I also encountered this problem. I was going in a trip where I would have only no/very weak internet connection. I preloaded all the models before the trip hoping to still work on my project. I was caught by a big surprise when I realised I couldn't work without internet!! My easter holidays are over when they didn't even started... I have to find what to de without my laptop :)
I agree that consistency is important, but possible solution would be: 1) try if there is an internet connection, 2) if 1 fails, try to load from default location with some default model name 3) if 2 fails throw exception that the model cannot be found. I am very new to this package, but I guess the default location shouldn't change for many users?

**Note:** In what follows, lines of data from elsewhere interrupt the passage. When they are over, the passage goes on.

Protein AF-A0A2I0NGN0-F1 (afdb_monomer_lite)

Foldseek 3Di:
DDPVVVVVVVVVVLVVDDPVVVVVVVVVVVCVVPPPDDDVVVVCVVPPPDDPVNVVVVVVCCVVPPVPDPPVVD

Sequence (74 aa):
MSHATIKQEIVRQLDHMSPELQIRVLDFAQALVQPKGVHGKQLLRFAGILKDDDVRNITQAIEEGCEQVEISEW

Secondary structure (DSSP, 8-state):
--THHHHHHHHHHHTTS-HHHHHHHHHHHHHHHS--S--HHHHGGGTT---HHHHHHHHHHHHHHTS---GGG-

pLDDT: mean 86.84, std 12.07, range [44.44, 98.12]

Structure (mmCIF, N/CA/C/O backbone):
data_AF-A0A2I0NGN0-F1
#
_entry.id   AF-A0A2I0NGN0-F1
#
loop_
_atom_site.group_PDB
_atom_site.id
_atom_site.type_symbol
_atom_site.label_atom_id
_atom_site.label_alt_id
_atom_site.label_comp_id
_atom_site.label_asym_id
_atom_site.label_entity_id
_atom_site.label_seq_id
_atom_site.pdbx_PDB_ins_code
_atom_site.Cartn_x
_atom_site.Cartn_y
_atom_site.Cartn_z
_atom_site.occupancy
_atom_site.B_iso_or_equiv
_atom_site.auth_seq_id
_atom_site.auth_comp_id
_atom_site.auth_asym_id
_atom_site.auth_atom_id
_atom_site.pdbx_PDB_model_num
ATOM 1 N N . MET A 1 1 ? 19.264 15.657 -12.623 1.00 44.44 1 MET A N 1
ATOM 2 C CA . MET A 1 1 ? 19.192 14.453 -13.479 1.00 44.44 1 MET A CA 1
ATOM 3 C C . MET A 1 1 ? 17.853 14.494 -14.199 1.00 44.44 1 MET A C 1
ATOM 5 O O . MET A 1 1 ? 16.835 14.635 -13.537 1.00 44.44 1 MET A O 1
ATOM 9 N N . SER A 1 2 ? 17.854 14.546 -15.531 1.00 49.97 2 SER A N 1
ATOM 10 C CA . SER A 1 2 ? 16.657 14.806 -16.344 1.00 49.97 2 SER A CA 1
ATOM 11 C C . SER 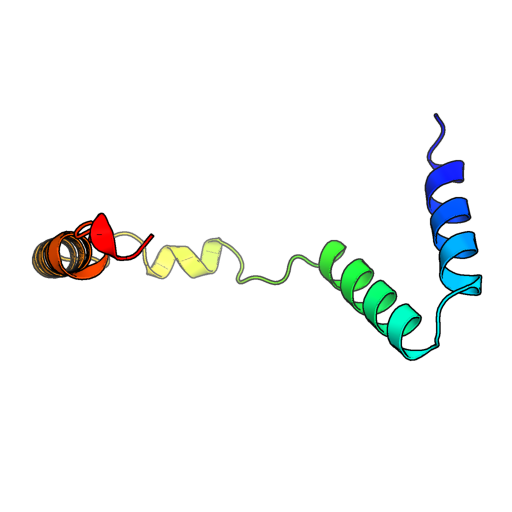A 1 2 ? 15.756 13.572 -16.440 1.00 49.97 2 SER A C 1
ATOM 13 O O . SER A 1 2 ? 16.262 12.497 -16.727 1.00 49.97 2 SER A O 1
ATOM 15 N N . HIS A 1 3 ? 14.435 13.729 -16.320 1.00 59.38 3 HIS A N 1
ATOM 16 C CA . HIS A 1 3 ? 13.407 12.676 -16.465 1.00 59.38 3 HIS A CA 1
ATOM 17 C C . HIS A 1 3 ? 13.590 11.697 -17.649 1.00 59.38 3 HIS A C 1
ATOM 19 O O . HIS A 1 3 ? 13.097 10.571 -17.596 1.00 59.38 3 HIS A O 1
ATOM 25 N N . ALA A 1 4 ? 14.300 12.104 -18.706 1.00 61.41 4 ALA A N 1
ATOM 26 C CA . ALA A 1 4 ? 14.635 11.265 -19.853 1.00 61.41 4 ALA A CA 1
ATOM 27 C C . ALA A 1 4 ? 15.407 9.979 -19.484 1.00 61.41 4 ALA A C 1
ATOM 29 O O . ALA A 1 4 ? 15.222 8.967 -20.157 1.00 61.41 4 ALA A O 1
ATOM 30 N N . THR A 1 5 ? 16.202 9.969 -18.405 1.00 85.25 5 THR A N 1
ATOM 31 C CA . THR A 1 5 ? 17.027 8.800 -18.044 1.00 85.25 5 THR A CA 1
ATOM 32 C C . THR A 1 5 ? 16.245 7.665 -17.386 1.00 85.25 5 THR A C 1
ATOM 34 O O . THR A 1 5 ? 16.541 6.504 -17.649 1.00 85.25 5 THR A O 1
ATOM 37 N N . ILE A 1 6 ? 15.220 7.952 -16.574 1.00 89.06 6 ILE A N 1
ATOM 38 C CA . ILE A 1 6 ? 14.493 6.898 -15.836 1.00 89.06 6 ILE A CA 1
ATOM 39 C C . ILE A 1 6 ? 13.677 6.023 -16.791 1.00 89.06 6 ILE A C 1
ATOM 41 O O . ILE A 1 6 ? 13.707 4.800 -16.691 1.00 89.06 6 ILE A O 1
ATOM 45 N N . LYS A 1 7 ? 12.984 6.633 -17.762 1.00 91.19 7 LYS A N 1
ATOM 46 C CA . LYS A 1 7 ? 12.211 5.886 -18.766 1.00 91.19 7 LYS A CA 1
ATOM 47 C C . LYS A 1 7 ? 13.105 4.939 -19.570 1.00 91.19 7 LYS A C 1
ATOM 49 O O . LYS A 1 7 ? 12.725 3.797 -19.802 1.00 91.19 7 LYS A O 1
ATOM 54 N N . GLN A 1 8 ? 14.270 5.418 -20.002 1.00 93.44 8 GLN A N 1
ATOM 55 C CA . GLN A 1 8 ? 15.215 4.631 -20.797 1.00 93.44 8 GLN A CA 1
ATOM 56 C C . GLN A 1 8 ? 15.779 3.454 -20.002 1.00 93.44 8 GLN A C 1
ATOM 58 O O . GLN A 1 8 ? 15.856 2.349 -20.526 1.00 93.44 8 GLN A O 1
ATOM 63 N N . GLU A 1 9 ? 16.108 3.672 -18.730 1.00 93.06 9 GLU A N 1
ATOM 64 C CA . GLU A 1 9 ? 16.594 2.608 -17.856 1.00 93.06 9 GLU A CA 1
ATOM 65 C C . GLU A 1 9 ? 15.524 1.536 -17.611 1.00 93.06 9 GLU A C 1
ATOM 67 O O . GLU A 1 9 ? 15.827 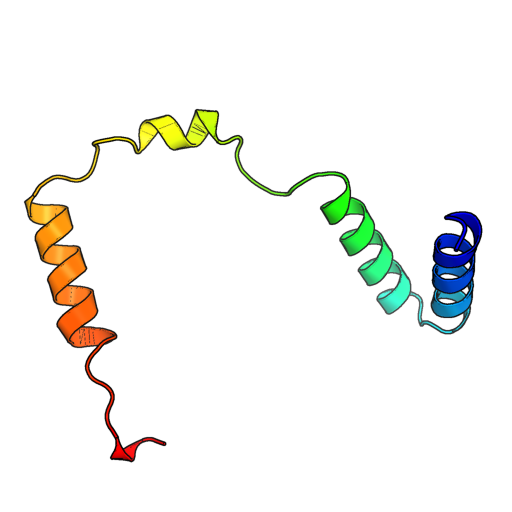0.350 -17.683 1.00 93.06 9 GLU A O 1
ATOM 72 N N . ILE A 1 10 ? 14.259 1.925 -17.418 1.00 92.69 10 ILE A N 1
ATOM 73 C CA . ILE A 1 10 ? 13.148 0.966 -17.298 1.00 92.69 10 ILE A CA 1
ATOM 74 C C . ILE A 1 10 ? 13.025 0.115 -18.567 1.00 92.69 10 ILE A C 1
ATOM 76 O O . ILE A 1 10 ? 12.931 -1.104 -18.467 1.00 92.69 10 ILE A O 1
ATOM 80 N N . VAL A 1 11 ? 13.066 0.734 -19.754 1.00 94.31 11 VAL A N 1
ATOM 81 C CA . VAL A 1 11 ? 13.009 0.000 -21.033 1.00 94.31 11 VAL A CA 1
ATOM 82 C C . VAL A 1 11 ? 14.179 -0.978 -21.152 1.00 94.31 11 VAL A C 1
ATOM 84 O O . VAL A 1 11 ? 13.959 -2.151 -21.429 1.00 94.31 11 VAL A O 1
ATOM 87 N N . ARG A 1 12 ? 15.400 -0.535 -20.832 1.00 95.06 12 ARG A N 1
ATOM 88 C CA . ARG A 1 12 ? 16.593 -1.390 -20.858 1.00 95.06 12 ARG A CA 1
ATOM 89 C C . ARG A 1 12 ? 16.457 -2.599 -19.930 1.00 95.06 12 ARG A C 1
ATOM 91 O O . ARG A 1 12 ? 16.933 -3.679 -20.260 1.00 95.06 12 ARG A O 1
ATOM 98 N N . GLN A 1 13 ? 15.840 -2.439 -18.763 1.00 94.50 13 GLN A N 1
ATOM 99 C CA . GLN A 1 13 ? 15.622 -3.549 -17.832 1.00 94.50 13 GLN A CA 1
ATOM 100 C C . GLN A 1 13 ? 14.564 -4.530 -18.355 1.00 94.50 13 GLN A C 1
ATOM 102 O O . GLN A 1 13 ? 14.742 -5.736 -18.209 1.00 94.50 13 GLN A O 1
ATOM 107 N N . LEU A 1 14 ? 13.507 -4.038 -19.012 1.00 96.25 14 LEU A N 1
ATOM 108 C CA . LEU A 1 14 ? 12.460 -4.881 -19.604 1.00 96.25 14 LEU A CA 1
ATOM 109 C C . LEU A 1 14 ? 12.999 -5.813 -20.696 1.00 96.25 14 LEU A C 1
ATOM 111 O O . LEU A 1 14 ? 12.575 -6.965 -20.752 1.00 96.25 14 LEU A O 1
ATOM 115 N N . ASP A 1 15 ? 13.972 -5.361 -21.493 1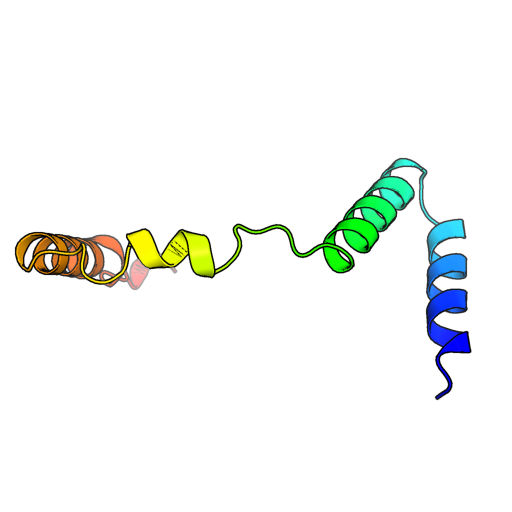.00 95.69 15 ASP A N 1
ATOM 116 C CA . ASP A 1 15 ? 14.595 -6.171 -22.555 1.00 95.69 15 ASP A CA 1
ATOM 117 C C . ASP A 1 15 ? 15.256 -7.462 -22.030 1.00 95.69 15 ASP A C 1
ATOM 119 O O . ASP A 1 15 ? 15.435 -8.421 -22.777 1.00 95.69 15 ASP A O 1
ATOM 123 N N . HIS A 1 16 ? 15.604 -7.505 -20.739 1.00 95.88 16 HIS A N 1
ATOM 124 C CA . HIS A 1 16 ? 16.242 -8.654 -20.089 1.00 95.88 16 HIS A CA 1
ATOM 125 C C . HIS A 1 16 ? 15.250 -9.528 -19.299 1.00 95.88 16 HIS A C 1
ATOM 127 O O . HIS A 1 16 ? 15.659 -10.487 -18.643 1.00 95.88 16 HIS A O 1
ATOM 133 N N . MET A 1 17 ? 13.955 -9.200 -19.319 1.00 97.12 17 MET A N 1
ATOM 134 C CA . MET A 1 17 ? 12.914 -9.908 -18.571 1.00 97.12 17 MET A CA 1
ATOM 135 C C . MET A 1 17 ? 12.159 -10.905 -19.449 1.00 97.12 17 MET A C 1
ATOM 137 O O . MET A 1 17 ? 11.933 -10.662 -20.634 1.00 97.12 17 MET A O 1
ATOM 141 N N . SER A 1 18 ? 11.692 -11.999 -18.839 1.00 98.12 18 SER A N 1
ATOM 142 C CA . SER A 1 18 ? 10.734 -12.897 -19.489 1.00 98.12 18 SER A CA 1
ATOM 143 C C . SER A 1 18 ? 9.392 -12.186 -19.735 1.00 98.12 18 SER A C 1
ATOM 145 O O . SER A 1 18 ? 9.072 -11.225 -19.022 1.00 98.12 18 SER A O 1
ATOM 147 N N . PRO A 1 19 ? 8.570 -12.649 -20.696 1.00 97.38 19 PRO A N 1
ATOM 148 C CA . PRO A 1 19 ? 7.268 -12.044 -20.981 1.00 97.38 19 PRO A CA 1
ATOM 149 C C . PRO A 1 19 ? 6.361 -11.916 -19.746 1.00 97.38 19 PRO A C 1
ATOM 151 O O . PRO A 1 19 ? 5.688 -10.903 -19.569 1.00 97.38 19 PRO A O 1
ATOM 154 N N . GLU A 1 20 ? 6.382 -12.900 -18.846 1.00 97.88 20 GLU A N 1
ATOM 155 C CA . GLU A 1 20 ? 5.566 -12.913 -17.625 1.00 97.88 20 GLU A CA 1
ATOM 156 C C . GLU A 1 20 ? 5.967 -11.785 -16.664 1.00 97.88 20 GLU A C 1
ATOM 158 O O . GLU A 1 20 ? 5.117 -11.135 -16.051 1.00 97.88 20 GLU A O 1
ATOM 163 N N . LEU A 1 21 ? 7.271 -11.520 -16.547 1.00 97.44 21 LEU A N 1
ATOM 164 C CA . LEU A 1 21 ? 7.790 -10.429 -15.726 1.00 97.44 21 LEU A CA 1
ATOM 165 C C . LEU A 1 21 ? 7.499 -9.064 -16.355 1.00 97.44 21 LEU A C 1
ATOM 167 O O . LEU A 1 21 ? 7.140 -8.134 -15.633 1.00 97.44 21 LEU A O 1
ATOM 171 N N . GLN A 1 22 ? 7.575 -8.949 -17.683 1.00 97.50 22 GLN A N 1
ATOM 172 C CA . GLN A 1 22 ? 7.198 -7.719 -18.385 1.00 97.50 22 GLN A CA 1
ATOM 173 C C . GLN A 1 22 ? 5.717 -7.371 -18.158 1.00 97.50 22 GLN A C 1
ATOM 175 O O . GLN A 1 22 ? 5.400 -6.217 -17.866 1.00 97.50 22 GLN A O 1
ATOM 180 N N . ILE A 1 23 ? 4.820 -8.366 -18.205 1.00 97.31 23 ILE A N 1
ATOM 181 C CA . ILE A 1 23 ? 3.392 -8.191 -17.885 1.00 97.31 23 ILE A CA 1
ATOM 182 C C . ILE A 1 23 ? 3.218 -7.683 -16.450 1.00 97.31 23 ILE A C 1
ATOM 184 O O . ILE A 1 23 ? 2.510 -6.705 -16.224 1.00 97.31 23 ILE A O 1
ATOM 188 N N . ARG A 1 24 ? 3.929 -8.269 -15.479 1.00 96.62 24 ARG A N 1
ATOM 189 C CA . ARG A 1 24 ? 3.855 -7.829 -14.077 1.00 96.62 24 ARG A CA 1
ATOM 190 C C . ARG A 1 24 ? 4.299 -6.374 -13.889 1.00 96.62 24 ARG A C 1
ATOM 192 O O . ARG A 1 24 ? 3.697 -5.648 -13.096 1.00 96.62 24 ARG A O 1
ATOM 199 N N . VAL A 1 25 ? 5.341 -5.937 -14.600 1.00 95.38 25 VAL A N 1
ATOM 200 C CA . VAL A 1 25 ? 5.788 -4.533 -14.572 1.00 95.38 25 VAL A CA 1
ATOM 201 C C . VAL A 1 25 ? 4.739 -3.612 -15.198 1.00 95.38 25 VAL A C 1
ATOM 203 O O . VAL A 1 25 ? 4.467 -2.543 -14.648 1.00 95.38 25 VAL A O 1
ATOM 206 N N . LEU A 1 26 ? 4.117 -4.026 -16.305 1.00 93.88 26 LEU A N 1
ATOM 207 C CA . LEU A 1 26 ? 3.039 -3.273 -16.945 1.00 93.88 26 LEU A CA 1
ATOM 208 C C . LEU A 1 26 ? 1.833 -3.105 -16.009 1.00 93.88 26 LEU A C 1
ATOM 210 O O . LEU A 1 26 ? 1.368 -1.980 -15.819 1.00 93.88 26 LEU A O 1
ATOM 214 N N . ASP A 1 27 ? 1.377 -4.185 -15.374 1.00 93.69 27 ASP A N 1
ATOM 215 C CA . ASP A 1 27 ? 0.264 -4.160 -14.418 1.00 93.69 27 ASP A CA 1
ATOM 216 C C . ASP A 1 27 ? 0.546 -3.222 -13.238 1.00 93.69 27 ASP A C 1
ATOM 218 O O . ASP A 1 27 ? -0.327 -2.470 -12.789 1.00 93.69 27 ASP A O 1
ATOM 222 N N . PHE A 1 28 ? 1.785 -3.238 -12.738 1.00 91.81 28 PHE A N 1
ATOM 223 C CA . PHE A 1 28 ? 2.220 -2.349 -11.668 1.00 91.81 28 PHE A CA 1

It would be also great to have some custom exceptions telling what went wrong. Otherwise it is not really obvious why it fails. If you need help I could look into the source code and try to fix it when I am back.
@DSamuylov I agree, we definitely need to add a special flag for this case, feel free to contribute (need to add "persistence" flag to https://github.com/RaRe-Technologies/gensim/blob/10a3dab8d00c0523ff871af75fb0badcff14848b/gensim/downloader.py#L357)
I agree with @DSamuylov . I didn't realize gensim-data
depends on an internet connection, that's bad design. The way I see it, we need two things:
Fix the design so that internet is not mandatory for already-downloaded models.
Better, clear progress/error messages, so users know what's going on. The errors we saw during the workshop were really terrible. Nobody knew what's going on.
As seen during our workshop yesterday, various network issues can appear during live or even offline events.
Once a user had downloaded a dataset onto their machine (
~/gensim-data
), they shouldn't require any internet access to use it. If the API needs to do some "online checking", this checking should be optional.